U.S. Needs to Improve Recovery of Overseas Uranium, Auditors Say

By Mike Nartker
Global Security Newswire

WASHINGTON — The U.S. Energy Department needs to improve and expand its efforts to recover highly enriched uranium that it supplied to foreign nuclear research reactors, according to a report released this month by the department’s inspector general (see GSN, Dec. 16, 2003).

As of 1993, 51 countries possessed a total of about 17,500 kilograms of U.S.-supplied HEU materials. Of that, about 5,200 kilograms is eligible to be returned to the United States through the Energy Department’s “takeback” policy. The policy, which began in the wake of the 1950s-era “Atoms for Peace” program, allows foreign research reactors that use U.S.-origin uranium fuel to return the spent fuel to the United States for storage and disposal. Energy Department officials are currently considering whether to extend the takeback policy, which is set to end in 2006.
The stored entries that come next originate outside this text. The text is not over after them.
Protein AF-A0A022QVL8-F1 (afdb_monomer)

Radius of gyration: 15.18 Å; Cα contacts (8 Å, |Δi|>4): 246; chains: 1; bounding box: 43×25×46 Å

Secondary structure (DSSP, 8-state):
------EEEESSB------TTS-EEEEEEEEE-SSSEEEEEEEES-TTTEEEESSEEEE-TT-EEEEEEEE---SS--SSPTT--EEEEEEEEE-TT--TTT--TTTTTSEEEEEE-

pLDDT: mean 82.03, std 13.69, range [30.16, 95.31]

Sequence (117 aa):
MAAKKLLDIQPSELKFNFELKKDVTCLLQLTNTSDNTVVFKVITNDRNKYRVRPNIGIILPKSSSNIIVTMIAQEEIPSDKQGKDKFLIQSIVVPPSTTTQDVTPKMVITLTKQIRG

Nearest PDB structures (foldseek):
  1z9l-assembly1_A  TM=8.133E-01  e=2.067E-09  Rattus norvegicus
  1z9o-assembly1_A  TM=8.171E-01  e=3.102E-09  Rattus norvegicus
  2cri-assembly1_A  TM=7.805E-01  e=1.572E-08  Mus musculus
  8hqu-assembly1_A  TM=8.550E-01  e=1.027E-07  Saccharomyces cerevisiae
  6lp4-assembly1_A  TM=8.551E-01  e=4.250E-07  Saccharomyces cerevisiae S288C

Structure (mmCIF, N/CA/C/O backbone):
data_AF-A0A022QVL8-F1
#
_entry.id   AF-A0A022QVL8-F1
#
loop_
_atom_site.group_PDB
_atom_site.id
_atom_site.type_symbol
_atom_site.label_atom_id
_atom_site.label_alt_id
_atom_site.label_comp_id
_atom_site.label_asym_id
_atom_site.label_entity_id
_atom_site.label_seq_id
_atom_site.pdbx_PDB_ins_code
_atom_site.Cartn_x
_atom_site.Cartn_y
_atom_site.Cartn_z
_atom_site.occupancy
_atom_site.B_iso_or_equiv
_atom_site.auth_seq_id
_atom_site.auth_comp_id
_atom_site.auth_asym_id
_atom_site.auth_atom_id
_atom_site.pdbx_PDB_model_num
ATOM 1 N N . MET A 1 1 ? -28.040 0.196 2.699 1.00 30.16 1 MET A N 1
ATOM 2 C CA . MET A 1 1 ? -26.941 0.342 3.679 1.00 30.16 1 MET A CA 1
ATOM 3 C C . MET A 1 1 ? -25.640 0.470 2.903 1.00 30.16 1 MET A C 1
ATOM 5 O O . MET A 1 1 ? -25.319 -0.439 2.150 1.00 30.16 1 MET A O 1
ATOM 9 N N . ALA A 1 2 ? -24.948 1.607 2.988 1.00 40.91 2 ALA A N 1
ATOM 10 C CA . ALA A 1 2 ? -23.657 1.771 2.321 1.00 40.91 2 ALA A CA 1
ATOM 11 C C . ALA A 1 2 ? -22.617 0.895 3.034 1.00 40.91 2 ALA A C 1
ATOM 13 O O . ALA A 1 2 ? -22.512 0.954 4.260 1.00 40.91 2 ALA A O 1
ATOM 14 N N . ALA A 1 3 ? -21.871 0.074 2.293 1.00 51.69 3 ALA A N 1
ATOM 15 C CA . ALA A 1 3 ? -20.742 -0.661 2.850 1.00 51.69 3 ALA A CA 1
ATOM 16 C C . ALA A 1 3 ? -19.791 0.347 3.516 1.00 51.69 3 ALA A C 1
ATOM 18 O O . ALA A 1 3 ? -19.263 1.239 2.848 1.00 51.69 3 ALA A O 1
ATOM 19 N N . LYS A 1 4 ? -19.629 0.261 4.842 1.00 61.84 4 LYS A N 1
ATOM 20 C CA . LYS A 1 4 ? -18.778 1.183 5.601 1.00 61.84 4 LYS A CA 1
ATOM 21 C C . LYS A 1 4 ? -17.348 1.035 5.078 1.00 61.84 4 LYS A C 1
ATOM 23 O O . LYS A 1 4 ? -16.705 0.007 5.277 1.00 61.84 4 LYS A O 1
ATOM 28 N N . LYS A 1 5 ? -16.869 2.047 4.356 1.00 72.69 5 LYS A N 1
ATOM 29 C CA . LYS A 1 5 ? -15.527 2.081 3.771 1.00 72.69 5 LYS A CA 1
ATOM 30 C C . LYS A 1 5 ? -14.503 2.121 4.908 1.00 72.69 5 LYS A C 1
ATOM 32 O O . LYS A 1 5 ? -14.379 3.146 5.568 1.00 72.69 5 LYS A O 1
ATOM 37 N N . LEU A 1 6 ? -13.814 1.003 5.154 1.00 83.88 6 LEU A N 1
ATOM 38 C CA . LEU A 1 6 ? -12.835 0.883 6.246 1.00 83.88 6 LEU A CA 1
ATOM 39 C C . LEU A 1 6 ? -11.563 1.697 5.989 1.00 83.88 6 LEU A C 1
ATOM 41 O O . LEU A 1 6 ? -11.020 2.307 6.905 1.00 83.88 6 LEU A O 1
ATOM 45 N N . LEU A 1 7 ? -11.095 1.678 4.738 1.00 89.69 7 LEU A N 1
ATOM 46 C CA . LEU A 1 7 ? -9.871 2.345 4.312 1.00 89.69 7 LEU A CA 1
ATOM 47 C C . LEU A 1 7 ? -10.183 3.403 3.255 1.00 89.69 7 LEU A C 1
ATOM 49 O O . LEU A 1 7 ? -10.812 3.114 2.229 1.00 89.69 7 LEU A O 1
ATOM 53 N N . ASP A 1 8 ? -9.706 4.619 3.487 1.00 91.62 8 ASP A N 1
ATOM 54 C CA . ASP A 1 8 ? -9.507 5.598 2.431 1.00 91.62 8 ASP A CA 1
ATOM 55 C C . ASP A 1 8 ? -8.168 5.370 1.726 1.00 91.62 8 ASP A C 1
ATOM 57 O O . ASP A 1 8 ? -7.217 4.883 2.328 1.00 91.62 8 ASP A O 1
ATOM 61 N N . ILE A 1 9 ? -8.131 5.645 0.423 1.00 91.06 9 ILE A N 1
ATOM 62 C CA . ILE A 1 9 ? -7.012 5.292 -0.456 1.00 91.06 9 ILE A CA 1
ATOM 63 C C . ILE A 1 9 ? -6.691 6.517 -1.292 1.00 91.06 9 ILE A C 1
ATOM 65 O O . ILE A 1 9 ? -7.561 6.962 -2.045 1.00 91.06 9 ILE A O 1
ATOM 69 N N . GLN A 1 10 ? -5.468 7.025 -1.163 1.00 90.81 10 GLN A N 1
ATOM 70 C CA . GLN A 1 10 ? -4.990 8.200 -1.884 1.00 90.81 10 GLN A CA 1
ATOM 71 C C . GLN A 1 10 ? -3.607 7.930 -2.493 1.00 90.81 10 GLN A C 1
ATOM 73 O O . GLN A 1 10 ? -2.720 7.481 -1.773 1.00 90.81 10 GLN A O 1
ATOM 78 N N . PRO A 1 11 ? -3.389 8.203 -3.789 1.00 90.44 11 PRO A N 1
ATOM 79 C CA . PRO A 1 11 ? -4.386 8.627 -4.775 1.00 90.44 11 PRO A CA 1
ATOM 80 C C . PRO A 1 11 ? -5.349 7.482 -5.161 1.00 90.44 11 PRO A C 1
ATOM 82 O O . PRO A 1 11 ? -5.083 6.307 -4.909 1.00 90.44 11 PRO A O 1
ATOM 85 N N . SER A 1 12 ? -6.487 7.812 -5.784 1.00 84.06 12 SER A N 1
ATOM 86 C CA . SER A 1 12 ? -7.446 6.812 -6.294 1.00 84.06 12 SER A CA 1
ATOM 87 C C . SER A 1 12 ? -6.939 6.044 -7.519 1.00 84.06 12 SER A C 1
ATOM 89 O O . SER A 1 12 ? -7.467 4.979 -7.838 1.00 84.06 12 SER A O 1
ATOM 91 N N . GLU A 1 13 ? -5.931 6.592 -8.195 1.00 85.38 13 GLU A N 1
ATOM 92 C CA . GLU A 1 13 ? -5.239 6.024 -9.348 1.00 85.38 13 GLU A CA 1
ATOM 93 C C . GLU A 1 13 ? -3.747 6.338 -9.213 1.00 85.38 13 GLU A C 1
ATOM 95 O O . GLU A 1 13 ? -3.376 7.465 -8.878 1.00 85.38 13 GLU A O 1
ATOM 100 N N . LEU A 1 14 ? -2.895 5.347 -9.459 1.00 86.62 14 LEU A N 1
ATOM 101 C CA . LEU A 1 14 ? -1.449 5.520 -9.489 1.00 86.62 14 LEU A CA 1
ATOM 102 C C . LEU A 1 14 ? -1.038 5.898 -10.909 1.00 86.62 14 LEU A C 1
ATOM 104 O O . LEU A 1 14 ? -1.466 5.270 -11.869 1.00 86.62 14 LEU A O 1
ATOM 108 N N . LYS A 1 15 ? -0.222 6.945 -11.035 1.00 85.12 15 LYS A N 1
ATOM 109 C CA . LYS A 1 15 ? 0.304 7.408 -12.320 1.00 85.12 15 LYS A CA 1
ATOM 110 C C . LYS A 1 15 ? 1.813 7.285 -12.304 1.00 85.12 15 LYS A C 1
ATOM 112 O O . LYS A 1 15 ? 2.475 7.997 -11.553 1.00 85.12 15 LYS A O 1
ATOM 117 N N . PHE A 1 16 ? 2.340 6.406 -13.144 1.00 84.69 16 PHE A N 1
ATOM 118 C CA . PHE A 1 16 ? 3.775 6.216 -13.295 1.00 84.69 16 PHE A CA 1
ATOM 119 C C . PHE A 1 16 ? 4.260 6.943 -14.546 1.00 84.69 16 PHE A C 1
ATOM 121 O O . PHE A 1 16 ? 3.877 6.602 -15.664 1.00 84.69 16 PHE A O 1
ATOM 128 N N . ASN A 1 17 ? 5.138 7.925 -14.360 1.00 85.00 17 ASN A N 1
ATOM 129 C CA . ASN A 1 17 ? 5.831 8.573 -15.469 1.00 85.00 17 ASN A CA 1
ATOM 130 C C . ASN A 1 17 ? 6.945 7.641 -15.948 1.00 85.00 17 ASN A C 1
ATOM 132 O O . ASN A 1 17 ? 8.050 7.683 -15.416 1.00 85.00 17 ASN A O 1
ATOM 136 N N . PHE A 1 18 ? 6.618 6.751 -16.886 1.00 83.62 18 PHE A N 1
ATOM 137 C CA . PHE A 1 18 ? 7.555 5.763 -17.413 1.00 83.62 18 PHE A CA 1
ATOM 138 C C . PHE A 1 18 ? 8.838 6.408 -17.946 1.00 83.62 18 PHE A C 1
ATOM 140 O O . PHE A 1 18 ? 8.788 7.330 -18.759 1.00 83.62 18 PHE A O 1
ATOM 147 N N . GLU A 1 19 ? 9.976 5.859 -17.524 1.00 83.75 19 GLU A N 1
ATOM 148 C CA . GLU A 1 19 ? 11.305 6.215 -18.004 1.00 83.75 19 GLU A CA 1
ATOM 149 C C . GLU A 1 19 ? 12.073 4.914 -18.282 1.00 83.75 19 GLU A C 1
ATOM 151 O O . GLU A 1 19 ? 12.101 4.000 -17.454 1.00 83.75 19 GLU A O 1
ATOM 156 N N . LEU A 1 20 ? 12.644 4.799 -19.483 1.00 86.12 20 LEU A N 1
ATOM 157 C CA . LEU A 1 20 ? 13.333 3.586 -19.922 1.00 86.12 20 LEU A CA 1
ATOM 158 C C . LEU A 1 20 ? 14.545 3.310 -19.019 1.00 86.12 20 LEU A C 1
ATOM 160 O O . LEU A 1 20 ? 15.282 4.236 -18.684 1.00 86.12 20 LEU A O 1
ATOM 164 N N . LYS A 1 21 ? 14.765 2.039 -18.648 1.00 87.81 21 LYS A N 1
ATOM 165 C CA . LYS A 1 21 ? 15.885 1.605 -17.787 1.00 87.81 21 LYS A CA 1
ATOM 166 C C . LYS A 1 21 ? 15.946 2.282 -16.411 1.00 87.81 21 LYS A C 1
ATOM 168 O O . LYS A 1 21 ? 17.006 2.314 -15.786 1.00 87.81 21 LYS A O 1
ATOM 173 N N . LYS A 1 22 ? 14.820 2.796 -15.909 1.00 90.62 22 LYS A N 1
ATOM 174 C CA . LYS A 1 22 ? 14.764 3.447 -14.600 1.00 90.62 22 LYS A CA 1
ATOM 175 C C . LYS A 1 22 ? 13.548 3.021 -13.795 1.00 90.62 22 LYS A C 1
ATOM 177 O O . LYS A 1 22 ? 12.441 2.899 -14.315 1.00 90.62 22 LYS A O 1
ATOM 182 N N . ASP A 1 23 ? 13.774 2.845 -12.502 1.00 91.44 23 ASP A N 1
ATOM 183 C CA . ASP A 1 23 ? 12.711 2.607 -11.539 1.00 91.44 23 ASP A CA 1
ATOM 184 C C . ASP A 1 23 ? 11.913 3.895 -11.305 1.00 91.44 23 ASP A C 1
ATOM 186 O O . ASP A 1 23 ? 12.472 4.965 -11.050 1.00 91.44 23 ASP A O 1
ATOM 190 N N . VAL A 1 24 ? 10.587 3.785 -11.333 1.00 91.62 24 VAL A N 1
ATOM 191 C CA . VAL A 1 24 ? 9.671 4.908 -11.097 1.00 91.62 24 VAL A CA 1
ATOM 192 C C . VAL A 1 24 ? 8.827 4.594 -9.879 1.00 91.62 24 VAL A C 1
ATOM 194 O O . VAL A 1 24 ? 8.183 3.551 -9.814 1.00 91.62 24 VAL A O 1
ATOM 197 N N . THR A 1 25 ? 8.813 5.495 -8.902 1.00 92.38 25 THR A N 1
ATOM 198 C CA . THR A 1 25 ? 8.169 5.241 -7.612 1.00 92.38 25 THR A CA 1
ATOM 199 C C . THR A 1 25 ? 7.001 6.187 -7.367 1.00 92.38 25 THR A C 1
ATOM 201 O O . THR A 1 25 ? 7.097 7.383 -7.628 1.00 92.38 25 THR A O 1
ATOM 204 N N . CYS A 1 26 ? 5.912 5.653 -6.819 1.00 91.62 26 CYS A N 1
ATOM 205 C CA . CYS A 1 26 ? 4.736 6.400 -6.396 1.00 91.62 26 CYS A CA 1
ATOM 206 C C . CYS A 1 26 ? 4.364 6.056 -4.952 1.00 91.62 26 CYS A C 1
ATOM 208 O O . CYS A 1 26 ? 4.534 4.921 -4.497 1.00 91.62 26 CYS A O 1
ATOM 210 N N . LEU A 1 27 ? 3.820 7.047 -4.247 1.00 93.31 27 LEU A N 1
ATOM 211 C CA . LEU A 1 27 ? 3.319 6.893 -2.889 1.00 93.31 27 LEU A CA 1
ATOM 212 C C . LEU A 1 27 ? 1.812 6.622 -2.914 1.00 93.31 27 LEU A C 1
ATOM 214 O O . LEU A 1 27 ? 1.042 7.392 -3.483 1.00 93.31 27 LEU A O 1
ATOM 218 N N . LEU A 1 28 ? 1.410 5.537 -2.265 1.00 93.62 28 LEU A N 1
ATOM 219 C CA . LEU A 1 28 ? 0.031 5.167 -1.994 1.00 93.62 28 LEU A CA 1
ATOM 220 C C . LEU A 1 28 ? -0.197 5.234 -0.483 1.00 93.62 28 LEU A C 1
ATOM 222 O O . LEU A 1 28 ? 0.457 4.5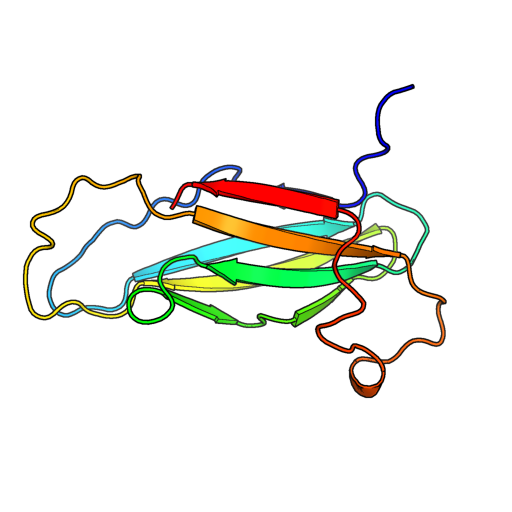29 0.277 1.00 93.62 28 LEU A O 1
ATOM 226 N N . GLN A 1 29 ? -1.146 6.042 -0.040 1.00 95.00 29 GLN A N 1
ATOM 227 C CA . GLN A 1 29 ? -1.521 6.167 1.360 1.00 95.00 29 GLN A CA 1
ATOM 228 C C . GLN A 1 29 ? -2.850 5.455 1.614 1.00 95.00 29 GLN A C 1
ATOM 230 O O . GLN A 1 29 ? -3.852 5.704 0.938 1.00 95.00 29 GLN A O 1
ATOM 235 N N . LEU A 1 30 ? -2.853 4.569 2.610 1.00 94.06 30 LEU A N 1
ATOM 236 C CA . LEU A 1 30 ? -4.057 3.942 3.146 1.00 94.06 30 LEU A CA 1
ATOM 237 C C . LEU A 1 30 ? -4.385 4.564 4.500 1.00 94.06 30 LEU A C 1
ATOM 239 O O . LEU A 1 30 ? -3.573 4.492 5.418 1.00 94.06 30 LEU A O 1
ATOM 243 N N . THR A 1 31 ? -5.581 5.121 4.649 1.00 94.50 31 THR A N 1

A departmental audit conducted last year found that only about half of the eligible material was likely to be returned to the United States, the report says. The audit also found that the Energy Department lacked a program to recover the remaining 12,300 kilograms, it says.

“If the department is unable to recover a more significant percentage of HEU produced in the U.S. and dispersed to other countries, there may be a greater risk that some of the materials will be diverted by groups or governments hostile to the U.S. — for use in nuclear weapons,” the report says.

The Energy Department is only likely to recover about half of the 5,200 kilograms of material covered by the takeback policy, in large part, because participation in the program is voluntary and many countries have chosen not to take part, the report says. Out of 33 countries with U.S.-supplied material, 12 have chosen not participate in the takeback policy, including countries of proliferation concern to the United States, such as Iran and Pakistan, the report says.

The report also criticizes the Energy Department for failing to have a program in place to recover the remaining 12,300 kilograms of U.S.-origin HEU not covered by the takeback policy. It notes that the department, in a program administered by the National Nuclear Security Administration, is funding efforts to help Russia recover HEU it supplied to other countries.

“In fact, in one country, the department is paying to recover Russian-produced, but not U.S.-produced, HEU,” the report says.

According to the report, the Energy Department has formed a working group to assess the takeback policy, with a priority to be placed on accepting eligible material from reactors and countries that may pose increased proliferation risks. In addition, Energy Department staff have been directed to identify ways to accelerate the return of U.S.-origin spent fuel and to accept additional materials under the takeback policy or another program, the report says, adding that NNSA officials agreed the takeback policy would be more effective if it were expanded.

The report also noted management concerns of the takeback policy, as well as Energy Department efforts to alleviate those concerns. Currently, the policy is managed by the department’s Office of Environmental Management, which has previously questioned overseeing programs that do not directly relate to its core functions of site cleanup and closure, the report says. It adds, though, that the Energy Department has agreed the takeback policy “may be a better fit” within another departmental office, and appropriations have been made to transfer the policy to the Office of Civilian Waste Management.

Jon Wolfsthal of the Carnegie Endowment for International Peace’s Nonproliferation Project said today, though, that responsibility for the takeback policy should be given fully to the NNSA because of the policy’s nonproliferation aspect.